'Megalopolis' Is a Magnificent Fiasco
You've never seen a movie like Francis Ford Coppola's baffling passion project.
[Spoilers ahead for Megalopolis]
Even if you never see Megalopolis, you’ve probably picked up by now that it’s Francis Ford Coppola’s passion project. He has worked on this sci-fi epic since 1982, and he finally decided to leverage his own wealth (via his successful winery) to make it a reality. As I said earlier this year, even if the film is a critical and commercial flop (and it turned out to be both), Coppola can still count it as a victory because the film now exists. It’s his money, and he’s free to do with it what he wants, even if the result is a movie as misguided and disastrous as Megalopolis.
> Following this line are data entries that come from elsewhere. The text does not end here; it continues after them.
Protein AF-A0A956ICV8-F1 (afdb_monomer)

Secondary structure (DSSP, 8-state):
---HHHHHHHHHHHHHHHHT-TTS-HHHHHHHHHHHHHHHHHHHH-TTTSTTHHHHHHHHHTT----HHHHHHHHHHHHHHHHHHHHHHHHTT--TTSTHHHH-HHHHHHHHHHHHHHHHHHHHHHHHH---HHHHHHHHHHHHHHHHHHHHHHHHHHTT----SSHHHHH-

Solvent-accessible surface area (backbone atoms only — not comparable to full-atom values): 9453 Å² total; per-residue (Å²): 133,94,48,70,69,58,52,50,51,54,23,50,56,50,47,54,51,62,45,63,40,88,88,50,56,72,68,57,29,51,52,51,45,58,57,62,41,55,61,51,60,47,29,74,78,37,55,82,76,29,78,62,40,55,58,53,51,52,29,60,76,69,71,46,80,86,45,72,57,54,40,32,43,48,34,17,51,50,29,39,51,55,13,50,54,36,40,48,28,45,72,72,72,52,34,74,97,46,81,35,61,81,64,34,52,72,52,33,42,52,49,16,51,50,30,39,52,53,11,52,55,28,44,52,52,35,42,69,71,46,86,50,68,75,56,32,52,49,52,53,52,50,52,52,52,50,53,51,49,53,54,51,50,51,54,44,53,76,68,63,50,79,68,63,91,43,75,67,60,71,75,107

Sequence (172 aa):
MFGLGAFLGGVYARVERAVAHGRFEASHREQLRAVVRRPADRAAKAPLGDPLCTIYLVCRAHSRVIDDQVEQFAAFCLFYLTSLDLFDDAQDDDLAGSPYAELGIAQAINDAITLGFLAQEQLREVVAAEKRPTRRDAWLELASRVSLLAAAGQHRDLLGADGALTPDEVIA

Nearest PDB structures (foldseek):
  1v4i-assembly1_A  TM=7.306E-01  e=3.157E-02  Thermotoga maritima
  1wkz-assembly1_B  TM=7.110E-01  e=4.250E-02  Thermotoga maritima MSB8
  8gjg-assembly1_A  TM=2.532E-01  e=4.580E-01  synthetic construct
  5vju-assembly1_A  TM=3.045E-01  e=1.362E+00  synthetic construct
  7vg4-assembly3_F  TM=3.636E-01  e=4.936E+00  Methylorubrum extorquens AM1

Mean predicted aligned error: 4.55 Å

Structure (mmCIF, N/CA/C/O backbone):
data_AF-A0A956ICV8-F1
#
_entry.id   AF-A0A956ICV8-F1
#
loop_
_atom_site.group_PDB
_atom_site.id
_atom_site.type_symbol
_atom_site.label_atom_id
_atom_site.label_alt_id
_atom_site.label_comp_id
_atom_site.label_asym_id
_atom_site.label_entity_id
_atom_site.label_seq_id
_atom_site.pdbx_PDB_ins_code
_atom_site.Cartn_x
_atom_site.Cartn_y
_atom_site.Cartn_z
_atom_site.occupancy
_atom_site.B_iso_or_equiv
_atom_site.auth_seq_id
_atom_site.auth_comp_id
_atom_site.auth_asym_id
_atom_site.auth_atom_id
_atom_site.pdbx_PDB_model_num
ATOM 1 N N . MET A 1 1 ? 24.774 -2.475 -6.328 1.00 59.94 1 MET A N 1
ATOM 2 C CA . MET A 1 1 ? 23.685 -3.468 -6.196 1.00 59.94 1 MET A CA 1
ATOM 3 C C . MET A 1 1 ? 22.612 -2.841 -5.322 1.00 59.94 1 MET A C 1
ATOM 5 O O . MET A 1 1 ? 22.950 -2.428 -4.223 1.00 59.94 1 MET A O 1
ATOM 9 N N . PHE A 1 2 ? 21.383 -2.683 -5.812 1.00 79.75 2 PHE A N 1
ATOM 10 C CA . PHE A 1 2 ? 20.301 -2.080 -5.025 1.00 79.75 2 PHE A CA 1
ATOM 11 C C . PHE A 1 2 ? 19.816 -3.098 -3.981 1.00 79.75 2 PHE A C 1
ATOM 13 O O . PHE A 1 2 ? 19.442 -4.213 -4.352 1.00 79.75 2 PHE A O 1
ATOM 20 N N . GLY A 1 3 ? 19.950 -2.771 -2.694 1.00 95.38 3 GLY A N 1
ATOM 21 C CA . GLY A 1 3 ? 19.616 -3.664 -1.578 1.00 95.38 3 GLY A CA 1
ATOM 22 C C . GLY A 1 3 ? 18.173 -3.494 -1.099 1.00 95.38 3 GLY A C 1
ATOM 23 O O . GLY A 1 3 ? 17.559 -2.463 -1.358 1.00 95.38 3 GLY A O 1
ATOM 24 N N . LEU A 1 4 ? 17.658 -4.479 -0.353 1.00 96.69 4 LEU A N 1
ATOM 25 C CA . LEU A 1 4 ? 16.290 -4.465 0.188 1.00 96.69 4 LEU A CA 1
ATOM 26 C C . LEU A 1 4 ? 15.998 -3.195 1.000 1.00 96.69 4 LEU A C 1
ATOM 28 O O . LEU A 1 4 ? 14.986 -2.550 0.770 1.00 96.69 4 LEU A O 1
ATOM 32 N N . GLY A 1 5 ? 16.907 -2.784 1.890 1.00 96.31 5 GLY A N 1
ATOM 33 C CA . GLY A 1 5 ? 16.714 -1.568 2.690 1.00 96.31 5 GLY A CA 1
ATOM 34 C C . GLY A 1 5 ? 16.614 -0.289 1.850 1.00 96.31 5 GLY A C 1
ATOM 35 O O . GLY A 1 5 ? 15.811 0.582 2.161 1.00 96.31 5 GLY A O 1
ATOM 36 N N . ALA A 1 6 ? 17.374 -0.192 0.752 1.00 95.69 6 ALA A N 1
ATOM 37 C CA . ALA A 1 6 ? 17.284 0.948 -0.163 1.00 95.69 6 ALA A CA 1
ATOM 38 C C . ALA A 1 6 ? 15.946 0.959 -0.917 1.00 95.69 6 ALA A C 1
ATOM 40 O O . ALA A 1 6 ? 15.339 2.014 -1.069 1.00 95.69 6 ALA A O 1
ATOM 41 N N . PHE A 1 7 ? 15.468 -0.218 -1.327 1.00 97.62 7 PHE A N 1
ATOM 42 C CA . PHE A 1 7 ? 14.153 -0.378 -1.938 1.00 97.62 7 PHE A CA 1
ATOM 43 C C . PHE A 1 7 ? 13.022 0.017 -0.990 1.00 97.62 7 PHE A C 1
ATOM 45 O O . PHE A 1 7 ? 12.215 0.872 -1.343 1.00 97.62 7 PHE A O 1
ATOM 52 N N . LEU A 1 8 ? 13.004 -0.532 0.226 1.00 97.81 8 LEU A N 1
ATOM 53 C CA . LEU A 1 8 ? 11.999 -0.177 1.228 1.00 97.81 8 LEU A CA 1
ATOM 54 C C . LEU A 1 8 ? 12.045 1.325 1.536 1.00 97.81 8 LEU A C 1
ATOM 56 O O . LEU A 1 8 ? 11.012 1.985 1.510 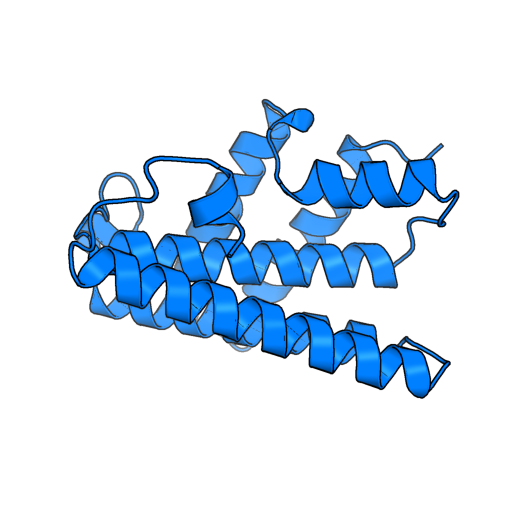1.00 97.81 8 LEU A O 1
ATOM 60 N N . GLY A 1 9 ? 13.239 1.894 1.732 1.00 96.62 9 GLY A N 1
ATOM 61 C CA . GLY A 1 9 ? 13.405 3.332 1.949 1.00 96.62 9 GLY A CA 1
ATOM 62 C C . GLY A 1 9 ? 12.844 4.188 0.806 1.00 96.62 9 GLY A C 1
ATOM 63 O O . GLY A 1 9 ? 12.179 5.189 1.066 1.00 96.62 9 GLY A O 1
ATOM 64 N N . GLY A 1 10 ? 13.052 3.779 -0.451 1.00 97.06 10 GLY A N 1
ATOM 65 C CA . GLY A 1 10 ? 12.482 4.445 -1.627 1.00 97.06 10 GLY A CA 1
ATOM 66 C C . GLY A 1 10 ? 10.951 4.412 -1.642 1.00 97.06 10 GLY A C 1
ATOM 67 O O . GLY A 1 10 ? 10.309 5.450 -1.838 1.00 97.06 10 GLY A O 1
ATOM 68 N N . VAL A 1 11 ? 10.364 3.246 -1.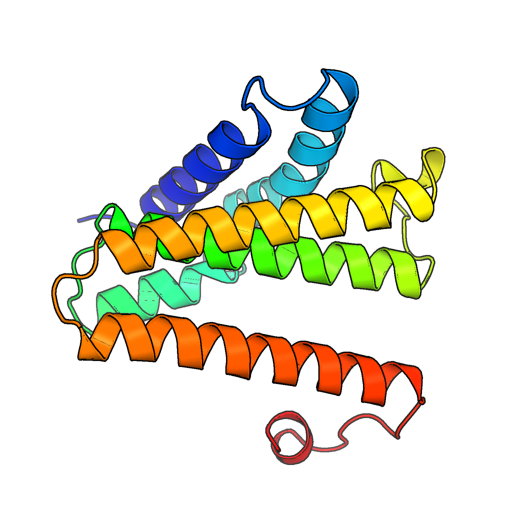352 1.00 98.19 11 VAL A N 1
ATOM 69 C CA . VAL A 1 11 ? 8.905 3.067 -1.291 1.00 98.19 11 VAL A CA 1
ATOM 70 C C . VAL A 1 11 ? 8.288 3.884 -0.155 1.00 98.19 11 VAL A C 1
ATOM 72 O O . VAL A 1 11 ? 7.349 4.643 -0.398 1.00 98.19 11 VAL A O 1
ATOM 75 N N . TYR A 1 12 ? 8.837 3.820 1.059 1.00 97.88 12 TYR A N 1
ATOM 76 C CA . TYR A 1 12 ? 8.321 4.593 2.193 1.00 97.88 12 TYR A CA 1
ATOM 77 C C . TYR A 1 12 ? 8.452 6.098 1.984 1.00 97.88 12 TYR A C 1
ATOM 79 O O . TYR A 1 12 ? 7.506 6.834 2.253 1.00 97.88 12 TYR A O 1
ATOM 87 N N . ALA A 1 13 ? 9.562 6.569 1.412 1.00 96.88 13 ALA A N 1
ATOM 88 C CA . ALA A 1 13 ? 9.701 7.979 1.065 1.00 96.88 13 ALA A CA 1
ATOM 89 C C . ALA A 1 13 ? 8.657 8.419 0.022 1.00 96.88 13 ALA A C 1
ATOM 91 O O . ALA A 1 13 ? 8.183 9.556 0.060 1.00 96.88 13 ALA A O 1
ATOM 92 N N . ARG A 1 14 ? 8.285 7.543 -0.921 1.00 97.44 14 ARG A N 1
ATOM 93 C CA . ARG A 1 14 ? 7.208 7.812 -1.887 1.00 97.44 14 ARG A CA 1
ATOM 94 C C . ARG A 1 14 ? 5.849 7.906 -1.202 1.00 97.44 14 ARG A C 1
ATOM 96 O O . ARG A 1 14 ? 5.123 8.868 -1.451 1.00 97.44 14 ARG A O 1
ATOM 103 N N . VAL A 1 15 ? 5.541 6.961 -0.320 1.00 97.94 15 VAL A N 1
ATOM 104 C CA . VAL A 1 15 ? 4.305 6.956 0.470 1.00 97.94 15 VAL A CA 1
ATOM 105 C C . VAL A 1 15 ? 4.199 8.210 1.337 1.00 97.94 15 VAL A C 1
ATOM 107 O O . VAL A 1 15 ? 3.191 8.914 1.263 1.00 97.94 15 VAL A O 1
ATOM 110 N N . GLU A 1 16 ? 5.260 8.568 2.066 1.00 96.75 16 GLU A N 1
ATOM 111 C CA . GLU A 1 16 ? 5.299 9.784 2.885 1.00 96.75 16 GLU A CA 1
ATOM 112 C C . GLU A 1 16 ? 5.060 11.055 2.057 1.00 96.75 16 GLU A C 1
ATOM 114 O O . GLU A 1 16 ? 4.322 11.944 2.489 1.00 96.75 16 GLU A O 1
ATOM 119 N N . ARG A 1 17 ? 5.628 11.148 0.845 1.00 96.62 17 ARG A N 1
ATOM 120 C CA . ARG A 1 17 ? 5.375 12.283 -0.059 1.00 96.62 17 ARG A CA 1
ATOM 121 C C . ARG A 1 17 ? 3.914 12.365 -0.493 1.00 96.62 17 ARG A C 1
ATOM 123 O O . ARG A 1 17 ? 3.370 13.467 -0.538 1.00 96.62 17 ARG A O 1
ATOM 130 N N . ALA A 1 18 ? 3.280 11.235 -0.800 1.00 96.75 18 ALA A N 1
ATOM 131 C CA . ALA A 1 18 ? 1.898 11.232 -1.269 1.00 96.75 18 ALA A CA 1
ATOM 132 C C . ALA A 1 18 ? 0.911 11.640 -0.158 1.00 96.75 18 ALA A C 1
ATOM 134 O O . ALA A 1 18 ? 0.006 12.434 -0.411 1.00 96.75 18 ALA A O 1
ATOM 135 N N . VAL A 1 19 ? 1.127 11.203 1.090 1.00 96.88 19 VAL A N 1
ATOM 136 C CA . VAL A 1 19 ? 0.303 11.648 2.237 1.00 96.88 19 VAL A CA 1
ATOM 137 C C . VAL A 1 19 ? 0.627 13.078 2.681 1.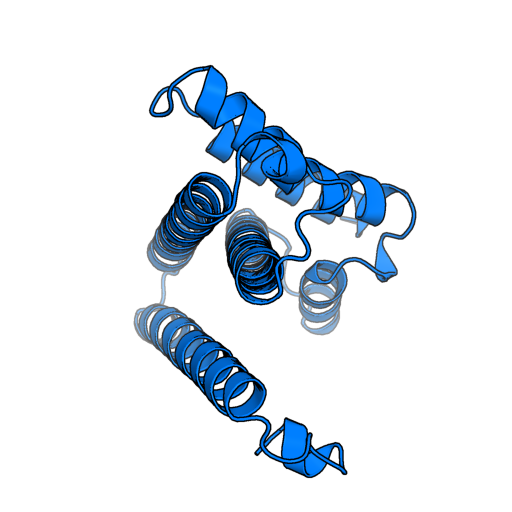00 96.88 19 VAL A C 1
ATOM 139 O O . VAL A 1 19 ? -0.209 13.760 3.266 1.00 96.88 19 VAL A O 1
ATOM 142 N N . ALA A 1 20 ? 1.828 13.579 2.377 1.00 94.81 20 ALA A N 1
ATOM 143 C CA . ALA A 1 20 ? 2.215 14.966 2.622 1.00 94.81 20 ALA A CA 1
ATOM 144 C C . ALA A 1 20 ? 1.657 15.961 1.587 1.00 94.81 20 ALA A C 1
ATOM 146 O O . ALA A 1 20 ? 1.884 17.164 1.737 1.00 94.81 20 ALA A O 1
ATOM 147 N N . HIS A 1 21 ? 0.959 15.494 0.547 1.00 91.75 21 HIS A N 1
ATOM 148 C CA . HIS A 1 21 ? 0.481 16.344 -0.539 1.00 91.75 21 HIS A CA 1
ATOM 149 C C . HIS A 1 21 ? -0.458 17.450 -0.028 1.00 91.75 21 HIS A C 1
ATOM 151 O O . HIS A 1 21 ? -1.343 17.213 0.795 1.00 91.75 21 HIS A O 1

I don’t want to just start lobbing jabs at Megalopolis. There are plenty of reviews that do that, and if you want to dismiss the whole project, that’s your business. Instead, I think underneath every nonsensical plot development and every terrible artistic choice is a theme of running out of time. I can’t give you a plot synopsis because the movie seems to switch to a new central conflict every 20 minutes or so, but there’s an overarching conceit of the main character, Cesar Catilina (Adam Driver), an architect who can stop time. There’s the notion that only art (and therefore an artist like Cesar) can stop time. Coppola, now 85 and working on a project he started in his 40s, probably feels the weight of his years. He likely knows this is his last movie (he says he’s already working on another, but in this marketplace, I don’t know who’s going to back him), and even if it isn’t, he knows there’s far more life behind him than ahead of him. If you’ve already achieved immortality with movies like The Godfather and Apocalypse Now, what’s left? The clock is still ticking.
However, that’s not the only idea in Megalopolis, a movie that contains decades worths of ideas with no guiding principles, characters, or story. Here’s an example:
The movie is set in “New Rome,” which is basically New York (and clearly shot in Atlanta, but I’ll take the hometown sights like the Fox Theater) with a Roman Empire sheen (think a less-defined version of NBC’s short-lived series Kings). During a show at the Colisseum/Madison Square Garden, there’s a performance by Vesta (Grace VanderWaal), a virginal pop star (like the Vestal Virgin; nothing in Megalopolis is subtle). During the performance, one of the movie’s villains, Cesar’s cousin Clodio Pulcher (Shia LeBeouf), runs doctored footage of Cesar and Vesta having sex to create a scandal. Cesar’s love-interest, Julia (Nathalie Emmanuel), quickly discovers that the footage is false, reveals the truth, and nothing of consequence happens except Vesta does a brief heel turn a la Taylor Swift’s 2017 album Reputation. She is never in the movie again.